Records from a data source:
***
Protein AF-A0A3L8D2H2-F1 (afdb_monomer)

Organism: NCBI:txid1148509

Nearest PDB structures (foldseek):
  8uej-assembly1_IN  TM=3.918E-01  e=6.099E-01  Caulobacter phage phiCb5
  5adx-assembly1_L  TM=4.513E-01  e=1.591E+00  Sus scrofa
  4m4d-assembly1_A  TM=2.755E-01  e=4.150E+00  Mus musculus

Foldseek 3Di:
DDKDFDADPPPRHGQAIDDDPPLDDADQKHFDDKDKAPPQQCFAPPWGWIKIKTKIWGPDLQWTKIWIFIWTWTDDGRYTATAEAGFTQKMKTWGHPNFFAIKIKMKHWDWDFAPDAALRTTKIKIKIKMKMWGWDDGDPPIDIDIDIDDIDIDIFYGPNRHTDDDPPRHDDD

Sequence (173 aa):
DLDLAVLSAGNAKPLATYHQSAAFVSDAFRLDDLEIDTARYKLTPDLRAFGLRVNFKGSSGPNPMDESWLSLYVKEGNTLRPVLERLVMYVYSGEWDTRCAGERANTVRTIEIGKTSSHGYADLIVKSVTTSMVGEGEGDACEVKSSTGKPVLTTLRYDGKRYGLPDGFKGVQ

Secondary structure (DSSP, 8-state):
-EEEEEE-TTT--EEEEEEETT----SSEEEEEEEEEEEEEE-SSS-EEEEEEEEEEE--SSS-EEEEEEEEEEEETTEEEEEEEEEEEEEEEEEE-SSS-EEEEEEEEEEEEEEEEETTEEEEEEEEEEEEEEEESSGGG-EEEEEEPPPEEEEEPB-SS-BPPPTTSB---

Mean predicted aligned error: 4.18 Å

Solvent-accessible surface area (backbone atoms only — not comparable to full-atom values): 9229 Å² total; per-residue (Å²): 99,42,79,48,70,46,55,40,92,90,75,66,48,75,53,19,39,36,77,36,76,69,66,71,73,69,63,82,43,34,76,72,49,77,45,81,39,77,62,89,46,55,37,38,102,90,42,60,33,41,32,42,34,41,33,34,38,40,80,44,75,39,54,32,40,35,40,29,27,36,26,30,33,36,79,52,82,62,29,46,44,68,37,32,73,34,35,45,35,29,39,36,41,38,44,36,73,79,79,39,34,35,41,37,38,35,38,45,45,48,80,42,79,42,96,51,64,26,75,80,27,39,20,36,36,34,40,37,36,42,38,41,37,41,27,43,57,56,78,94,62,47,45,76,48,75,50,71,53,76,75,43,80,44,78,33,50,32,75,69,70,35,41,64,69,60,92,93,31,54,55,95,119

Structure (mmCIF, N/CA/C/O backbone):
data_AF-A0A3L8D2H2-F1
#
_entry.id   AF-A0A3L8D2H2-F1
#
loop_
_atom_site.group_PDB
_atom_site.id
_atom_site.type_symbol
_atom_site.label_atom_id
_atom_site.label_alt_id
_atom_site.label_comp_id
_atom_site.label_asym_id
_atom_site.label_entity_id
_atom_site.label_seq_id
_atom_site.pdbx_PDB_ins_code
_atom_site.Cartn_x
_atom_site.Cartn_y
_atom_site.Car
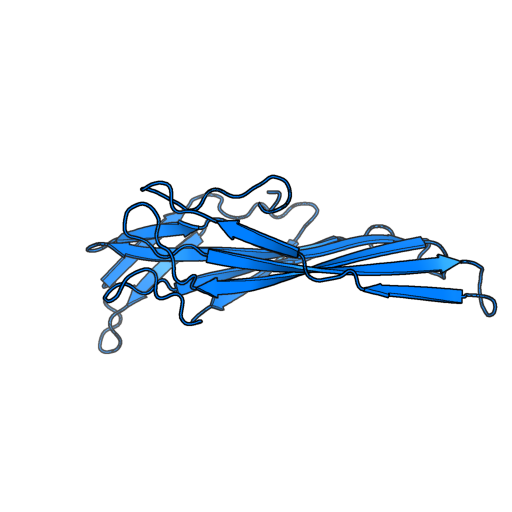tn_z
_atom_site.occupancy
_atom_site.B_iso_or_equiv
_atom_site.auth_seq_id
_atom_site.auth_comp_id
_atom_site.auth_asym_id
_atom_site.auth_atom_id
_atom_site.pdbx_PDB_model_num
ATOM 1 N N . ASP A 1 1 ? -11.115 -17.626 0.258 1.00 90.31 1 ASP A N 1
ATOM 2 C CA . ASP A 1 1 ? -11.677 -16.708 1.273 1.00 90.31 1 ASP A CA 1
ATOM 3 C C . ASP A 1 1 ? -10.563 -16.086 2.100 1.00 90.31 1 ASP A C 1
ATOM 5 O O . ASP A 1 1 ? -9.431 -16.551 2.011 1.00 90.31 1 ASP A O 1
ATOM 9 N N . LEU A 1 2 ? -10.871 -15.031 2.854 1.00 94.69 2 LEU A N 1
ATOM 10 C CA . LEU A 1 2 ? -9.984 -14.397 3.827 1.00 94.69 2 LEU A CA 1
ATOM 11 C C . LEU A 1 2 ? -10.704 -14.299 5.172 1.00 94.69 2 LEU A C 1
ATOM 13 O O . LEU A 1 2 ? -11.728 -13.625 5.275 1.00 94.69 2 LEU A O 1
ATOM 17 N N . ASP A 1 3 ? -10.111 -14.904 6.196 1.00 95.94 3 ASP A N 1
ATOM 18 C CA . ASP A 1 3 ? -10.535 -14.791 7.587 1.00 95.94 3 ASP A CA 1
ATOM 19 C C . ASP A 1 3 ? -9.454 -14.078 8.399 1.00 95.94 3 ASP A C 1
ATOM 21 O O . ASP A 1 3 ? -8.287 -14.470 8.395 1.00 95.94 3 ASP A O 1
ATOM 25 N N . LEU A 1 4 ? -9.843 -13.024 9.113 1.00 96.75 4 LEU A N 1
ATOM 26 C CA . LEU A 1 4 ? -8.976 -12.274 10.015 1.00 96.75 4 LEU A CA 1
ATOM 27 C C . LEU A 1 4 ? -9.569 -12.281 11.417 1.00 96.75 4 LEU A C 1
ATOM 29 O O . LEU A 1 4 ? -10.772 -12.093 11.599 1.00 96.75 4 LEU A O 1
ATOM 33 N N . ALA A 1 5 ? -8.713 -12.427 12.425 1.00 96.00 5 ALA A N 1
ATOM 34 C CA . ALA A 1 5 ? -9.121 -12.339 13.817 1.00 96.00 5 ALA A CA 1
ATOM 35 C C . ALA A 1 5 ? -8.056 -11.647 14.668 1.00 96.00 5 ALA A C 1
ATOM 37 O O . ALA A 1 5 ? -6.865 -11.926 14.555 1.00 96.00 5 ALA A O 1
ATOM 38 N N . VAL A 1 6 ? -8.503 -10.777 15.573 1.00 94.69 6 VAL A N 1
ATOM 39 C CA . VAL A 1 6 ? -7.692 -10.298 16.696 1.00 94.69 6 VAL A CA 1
***
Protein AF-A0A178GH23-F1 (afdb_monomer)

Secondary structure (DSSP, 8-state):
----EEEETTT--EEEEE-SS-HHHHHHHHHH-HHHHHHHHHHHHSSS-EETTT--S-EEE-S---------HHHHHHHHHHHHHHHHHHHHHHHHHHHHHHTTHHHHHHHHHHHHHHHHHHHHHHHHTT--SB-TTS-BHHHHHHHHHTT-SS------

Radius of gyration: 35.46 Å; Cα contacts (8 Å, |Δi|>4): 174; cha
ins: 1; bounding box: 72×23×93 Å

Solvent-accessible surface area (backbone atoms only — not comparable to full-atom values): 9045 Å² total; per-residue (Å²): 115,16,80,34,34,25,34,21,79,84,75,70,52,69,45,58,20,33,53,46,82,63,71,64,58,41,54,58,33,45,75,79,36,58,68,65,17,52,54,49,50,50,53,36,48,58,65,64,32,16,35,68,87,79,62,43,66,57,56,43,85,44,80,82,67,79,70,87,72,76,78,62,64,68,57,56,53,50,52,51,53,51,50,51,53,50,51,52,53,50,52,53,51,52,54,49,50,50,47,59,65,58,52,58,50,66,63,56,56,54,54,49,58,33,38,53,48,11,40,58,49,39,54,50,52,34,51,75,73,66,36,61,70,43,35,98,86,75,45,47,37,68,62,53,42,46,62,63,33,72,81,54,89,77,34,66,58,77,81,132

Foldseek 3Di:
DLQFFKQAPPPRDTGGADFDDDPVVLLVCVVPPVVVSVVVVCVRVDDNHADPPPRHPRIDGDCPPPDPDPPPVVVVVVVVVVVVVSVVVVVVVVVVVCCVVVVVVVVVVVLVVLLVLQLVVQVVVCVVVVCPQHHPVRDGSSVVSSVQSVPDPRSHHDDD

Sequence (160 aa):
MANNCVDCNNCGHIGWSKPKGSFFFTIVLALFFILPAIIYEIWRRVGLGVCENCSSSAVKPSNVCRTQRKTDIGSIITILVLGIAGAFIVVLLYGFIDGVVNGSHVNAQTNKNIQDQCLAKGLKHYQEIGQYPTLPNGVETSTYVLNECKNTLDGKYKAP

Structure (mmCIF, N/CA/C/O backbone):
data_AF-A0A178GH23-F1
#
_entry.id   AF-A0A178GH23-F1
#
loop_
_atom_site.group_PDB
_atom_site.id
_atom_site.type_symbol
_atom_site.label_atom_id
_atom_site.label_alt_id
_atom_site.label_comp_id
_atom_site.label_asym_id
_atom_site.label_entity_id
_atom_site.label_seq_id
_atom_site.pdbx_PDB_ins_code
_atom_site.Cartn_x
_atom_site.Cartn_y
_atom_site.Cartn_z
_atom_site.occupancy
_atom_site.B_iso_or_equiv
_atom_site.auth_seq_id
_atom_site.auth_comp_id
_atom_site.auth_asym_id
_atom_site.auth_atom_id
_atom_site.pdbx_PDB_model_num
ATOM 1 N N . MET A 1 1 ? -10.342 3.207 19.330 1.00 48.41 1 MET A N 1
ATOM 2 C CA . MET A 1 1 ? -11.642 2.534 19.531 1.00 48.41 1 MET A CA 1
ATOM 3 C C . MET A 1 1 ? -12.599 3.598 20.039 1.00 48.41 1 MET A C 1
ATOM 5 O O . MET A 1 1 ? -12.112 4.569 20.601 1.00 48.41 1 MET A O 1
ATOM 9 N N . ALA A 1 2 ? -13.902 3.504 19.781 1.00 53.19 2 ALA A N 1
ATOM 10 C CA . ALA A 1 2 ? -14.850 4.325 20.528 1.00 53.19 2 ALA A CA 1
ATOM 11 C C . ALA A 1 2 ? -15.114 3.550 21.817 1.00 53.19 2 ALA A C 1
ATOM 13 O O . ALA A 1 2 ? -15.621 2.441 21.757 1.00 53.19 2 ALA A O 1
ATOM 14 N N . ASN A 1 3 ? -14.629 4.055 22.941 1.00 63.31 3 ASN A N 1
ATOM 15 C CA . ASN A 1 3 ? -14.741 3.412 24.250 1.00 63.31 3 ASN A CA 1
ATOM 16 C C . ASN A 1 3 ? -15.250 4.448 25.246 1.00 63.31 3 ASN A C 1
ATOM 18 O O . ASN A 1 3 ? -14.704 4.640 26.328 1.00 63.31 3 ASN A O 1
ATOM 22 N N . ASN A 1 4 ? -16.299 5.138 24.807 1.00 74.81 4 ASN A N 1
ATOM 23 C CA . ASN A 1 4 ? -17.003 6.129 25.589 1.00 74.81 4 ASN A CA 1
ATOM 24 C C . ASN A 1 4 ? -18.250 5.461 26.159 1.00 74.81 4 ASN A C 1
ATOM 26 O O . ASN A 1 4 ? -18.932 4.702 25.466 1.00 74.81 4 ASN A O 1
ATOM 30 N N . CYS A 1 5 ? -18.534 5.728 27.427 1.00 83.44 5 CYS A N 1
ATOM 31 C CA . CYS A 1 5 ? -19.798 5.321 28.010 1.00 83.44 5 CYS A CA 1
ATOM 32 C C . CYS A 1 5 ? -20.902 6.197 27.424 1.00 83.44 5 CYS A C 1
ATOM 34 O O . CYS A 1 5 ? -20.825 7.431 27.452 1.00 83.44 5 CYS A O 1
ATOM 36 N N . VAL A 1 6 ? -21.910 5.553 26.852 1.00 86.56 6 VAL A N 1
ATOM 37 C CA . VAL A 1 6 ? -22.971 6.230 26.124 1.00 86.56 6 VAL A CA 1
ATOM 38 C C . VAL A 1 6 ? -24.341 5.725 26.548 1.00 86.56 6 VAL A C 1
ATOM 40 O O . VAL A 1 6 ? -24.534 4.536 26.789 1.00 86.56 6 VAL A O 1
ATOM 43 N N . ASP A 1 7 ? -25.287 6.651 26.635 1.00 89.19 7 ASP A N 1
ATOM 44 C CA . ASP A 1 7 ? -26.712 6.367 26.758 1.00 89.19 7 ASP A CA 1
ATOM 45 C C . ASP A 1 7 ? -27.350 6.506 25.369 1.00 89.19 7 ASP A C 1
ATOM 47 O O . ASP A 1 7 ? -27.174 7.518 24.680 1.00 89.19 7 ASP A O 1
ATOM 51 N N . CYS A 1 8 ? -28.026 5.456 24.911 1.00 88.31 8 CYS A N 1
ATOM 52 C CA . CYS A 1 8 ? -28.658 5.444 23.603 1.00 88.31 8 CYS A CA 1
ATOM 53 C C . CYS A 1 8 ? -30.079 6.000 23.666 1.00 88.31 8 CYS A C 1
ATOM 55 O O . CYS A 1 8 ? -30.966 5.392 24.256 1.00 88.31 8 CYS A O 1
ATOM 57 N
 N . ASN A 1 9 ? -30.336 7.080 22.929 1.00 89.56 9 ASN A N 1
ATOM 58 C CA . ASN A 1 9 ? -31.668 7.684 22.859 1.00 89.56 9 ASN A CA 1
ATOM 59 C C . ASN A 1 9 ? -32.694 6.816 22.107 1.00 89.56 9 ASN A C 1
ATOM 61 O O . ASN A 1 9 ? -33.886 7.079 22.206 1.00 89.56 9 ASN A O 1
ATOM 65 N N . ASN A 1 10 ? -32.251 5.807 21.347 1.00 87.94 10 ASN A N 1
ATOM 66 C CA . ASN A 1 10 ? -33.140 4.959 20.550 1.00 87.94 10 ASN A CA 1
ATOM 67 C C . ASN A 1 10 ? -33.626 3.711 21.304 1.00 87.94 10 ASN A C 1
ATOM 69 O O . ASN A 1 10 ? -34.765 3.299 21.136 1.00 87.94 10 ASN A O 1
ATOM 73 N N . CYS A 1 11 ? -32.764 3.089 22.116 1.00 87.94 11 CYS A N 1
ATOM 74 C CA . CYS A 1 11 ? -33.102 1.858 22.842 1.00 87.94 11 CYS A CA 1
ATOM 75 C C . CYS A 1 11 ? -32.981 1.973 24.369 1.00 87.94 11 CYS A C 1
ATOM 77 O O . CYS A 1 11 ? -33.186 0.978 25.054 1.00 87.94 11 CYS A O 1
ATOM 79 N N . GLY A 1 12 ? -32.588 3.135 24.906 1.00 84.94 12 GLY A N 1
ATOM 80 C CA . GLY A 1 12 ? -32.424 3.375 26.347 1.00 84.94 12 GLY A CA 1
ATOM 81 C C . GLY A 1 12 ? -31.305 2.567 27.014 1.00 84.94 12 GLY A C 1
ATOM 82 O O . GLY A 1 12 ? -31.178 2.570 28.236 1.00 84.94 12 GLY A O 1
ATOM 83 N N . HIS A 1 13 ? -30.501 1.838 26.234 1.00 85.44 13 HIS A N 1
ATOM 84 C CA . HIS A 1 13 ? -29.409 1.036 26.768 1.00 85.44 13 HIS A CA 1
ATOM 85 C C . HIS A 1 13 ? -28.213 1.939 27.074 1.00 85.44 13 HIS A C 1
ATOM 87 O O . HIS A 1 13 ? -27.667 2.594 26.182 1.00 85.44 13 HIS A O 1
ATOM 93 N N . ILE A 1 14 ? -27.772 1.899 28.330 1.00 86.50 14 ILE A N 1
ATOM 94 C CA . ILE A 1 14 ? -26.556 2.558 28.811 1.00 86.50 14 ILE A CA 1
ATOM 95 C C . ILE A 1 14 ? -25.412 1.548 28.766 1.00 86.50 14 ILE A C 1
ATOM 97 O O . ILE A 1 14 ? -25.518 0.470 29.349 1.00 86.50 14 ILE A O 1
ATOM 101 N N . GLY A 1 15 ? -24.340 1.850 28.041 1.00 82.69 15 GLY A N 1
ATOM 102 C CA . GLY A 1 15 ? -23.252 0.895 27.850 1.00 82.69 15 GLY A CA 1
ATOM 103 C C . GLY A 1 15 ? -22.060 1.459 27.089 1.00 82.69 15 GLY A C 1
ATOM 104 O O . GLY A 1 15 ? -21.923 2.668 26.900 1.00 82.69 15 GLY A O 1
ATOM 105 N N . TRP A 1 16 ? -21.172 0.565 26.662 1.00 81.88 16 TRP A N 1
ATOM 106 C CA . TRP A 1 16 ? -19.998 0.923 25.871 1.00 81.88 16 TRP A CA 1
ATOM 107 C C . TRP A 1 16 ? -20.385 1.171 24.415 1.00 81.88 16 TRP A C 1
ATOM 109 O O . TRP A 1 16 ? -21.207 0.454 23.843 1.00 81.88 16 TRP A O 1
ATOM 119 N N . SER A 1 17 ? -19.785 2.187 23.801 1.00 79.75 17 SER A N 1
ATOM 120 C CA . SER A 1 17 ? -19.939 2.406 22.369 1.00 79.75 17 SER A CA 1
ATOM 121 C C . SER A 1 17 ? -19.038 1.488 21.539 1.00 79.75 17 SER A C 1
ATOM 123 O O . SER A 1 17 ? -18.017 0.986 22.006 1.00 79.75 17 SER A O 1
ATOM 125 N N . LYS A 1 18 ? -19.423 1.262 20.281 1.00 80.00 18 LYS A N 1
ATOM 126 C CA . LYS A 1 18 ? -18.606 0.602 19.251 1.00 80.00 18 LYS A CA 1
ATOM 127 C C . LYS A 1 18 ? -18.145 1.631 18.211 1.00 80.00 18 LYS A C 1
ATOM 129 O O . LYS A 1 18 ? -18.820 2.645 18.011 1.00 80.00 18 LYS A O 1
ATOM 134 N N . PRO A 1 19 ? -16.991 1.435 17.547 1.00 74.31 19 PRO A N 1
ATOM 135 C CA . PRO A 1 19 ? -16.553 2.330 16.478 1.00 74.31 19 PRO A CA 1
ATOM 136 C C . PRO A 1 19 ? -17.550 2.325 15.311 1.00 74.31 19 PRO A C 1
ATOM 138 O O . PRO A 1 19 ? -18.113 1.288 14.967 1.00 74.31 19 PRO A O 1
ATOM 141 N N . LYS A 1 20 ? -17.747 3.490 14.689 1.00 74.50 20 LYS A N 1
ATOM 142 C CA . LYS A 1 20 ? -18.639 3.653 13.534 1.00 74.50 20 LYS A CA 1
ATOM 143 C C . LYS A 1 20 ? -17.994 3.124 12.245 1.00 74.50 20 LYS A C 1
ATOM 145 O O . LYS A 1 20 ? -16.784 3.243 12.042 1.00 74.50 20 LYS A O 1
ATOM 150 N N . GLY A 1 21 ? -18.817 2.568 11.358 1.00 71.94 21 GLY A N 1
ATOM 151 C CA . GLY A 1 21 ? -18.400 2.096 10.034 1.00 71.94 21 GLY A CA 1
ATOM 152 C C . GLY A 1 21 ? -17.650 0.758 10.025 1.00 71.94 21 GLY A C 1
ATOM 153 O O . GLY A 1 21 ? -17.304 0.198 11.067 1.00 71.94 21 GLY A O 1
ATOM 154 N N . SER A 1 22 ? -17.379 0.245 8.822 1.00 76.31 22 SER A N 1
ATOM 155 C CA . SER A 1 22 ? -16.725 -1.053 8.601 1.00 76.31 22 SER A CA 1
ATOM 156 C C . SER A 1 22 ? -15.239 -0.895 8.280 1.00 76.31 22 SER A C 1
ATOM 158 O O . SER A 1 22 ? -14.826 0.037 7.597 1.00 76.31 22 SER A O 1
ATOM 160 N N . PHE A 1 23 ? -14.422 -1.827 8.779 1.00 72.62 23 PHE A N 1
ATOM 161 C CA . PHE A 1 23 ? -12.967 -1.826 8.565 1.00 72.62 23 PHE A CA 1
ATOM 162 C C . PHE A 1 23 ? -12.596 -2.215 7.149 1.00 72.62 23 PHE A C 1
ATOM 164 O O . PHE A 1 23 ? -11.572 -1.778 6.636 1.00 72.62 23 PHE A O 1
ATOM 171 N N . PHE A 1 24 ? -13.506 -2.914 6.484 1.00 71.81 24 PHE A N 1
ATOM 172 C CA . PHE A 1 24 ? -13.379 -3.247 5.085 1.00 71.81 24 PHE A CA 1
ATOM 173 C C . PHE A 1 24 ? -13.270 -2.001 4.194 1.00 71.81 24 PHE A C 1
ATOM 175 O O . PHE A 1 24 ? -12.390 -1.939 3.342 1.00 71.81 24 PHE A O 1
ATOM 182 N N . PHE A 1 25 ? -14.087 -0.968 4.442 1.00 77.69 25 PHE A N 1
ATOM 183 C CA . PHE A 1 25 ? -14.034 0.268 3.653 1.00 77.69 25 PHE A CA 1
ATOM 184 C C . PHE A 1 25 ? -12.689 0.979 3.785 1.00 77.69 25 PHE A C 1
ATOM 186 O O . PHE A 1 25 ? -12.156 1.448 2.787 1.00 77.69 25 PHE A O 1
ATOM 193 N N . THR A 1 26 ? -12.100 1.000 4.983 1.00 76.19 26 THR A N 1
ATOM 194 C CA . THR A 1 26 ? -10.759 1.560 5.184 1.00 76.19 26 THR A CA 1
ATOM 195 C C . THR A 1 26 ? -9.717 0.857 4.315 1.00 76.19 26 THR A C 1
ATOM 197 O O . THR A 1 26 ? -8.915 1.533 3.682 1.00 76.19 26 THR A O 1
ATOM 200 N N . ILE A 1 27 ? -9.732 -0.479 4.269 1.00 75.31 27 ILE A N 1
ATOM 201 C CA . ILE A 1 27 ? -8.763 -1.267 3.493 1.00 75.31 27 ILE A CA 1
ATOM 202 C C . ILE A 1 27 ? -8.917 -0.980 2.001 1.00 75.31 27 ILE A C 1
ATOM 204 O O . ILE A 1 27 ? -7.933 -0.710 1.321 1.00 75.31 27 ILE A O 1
***
◆ **Task instructions**
Report back every line of the entries in which "accessible" occurs.

◆ **Result for this task**
Solvent-accessible surface area (backbone atoms only — not comparable to full-atom values): 9229 Å² total; per-residue (Å²): 99,42,79,48,70,46,55,40,92,90,75,66,48,75,53,19,39,36,77,36,76,69,66,71,73,69,63,82,43,34,76,72,49,77,45,81,39,77,62,89,46,55,37,38,102,90,42,60,33,41,32,42,34,41,33,34,38,40,80,44,75,39,54,32,40,35,40,29,27,36,26,30,33,36,79,52,82,62,29,46,44,68,37,32,73,34,35,45,35,29,39,36,41,38,44,36,73,79,79,39,34,35,41,37,38,35,38,45,45,48,80,42,79,42,96,51,64,26,75,80,27,39,20,36,36,34,40,37,36,42,38,41,37,41,27,43,57,56,78,94,62,47,45,76,48,75,50,71,53,76,75,43,80,44,78,33,50,32,75,69,70,35,41,64,69,60,92,93,31,54,55,95,119
Solvent-accessible surface area (backbone atoms only — not comparable to full-atom values): 9045 Å² total; per-residue (Å²): 115,16,80,34,34,25,34,21,79,84,75,70,52,69,45,58,20,33,53,46,82,63,71,64,58,41,54,58,33,45,75,79,36,58,68,65,17,52,54,49,50,50,53,36,48,58,65,64,32,16,35,68,87,79,62,43,66,57,56,43,85,44,80,82,67,79,70,87,72,76,78,62,64,68,57,56,53,50,52,51,53,51,50,51,53,50,51,52,53,50,52,53,51,52,54,49,50,50,47,59,65,58,52,58,50,66,63,56,56,54,54,49,58,33,38,53,48,11,40,58,49,39,54,50,52,34,51,75,73,66,36,61,70,43,35,98,86,75,45,47,37,68,62,53,42,46,62,63,33,72,81,54,89,77,34,66,58,77,81,132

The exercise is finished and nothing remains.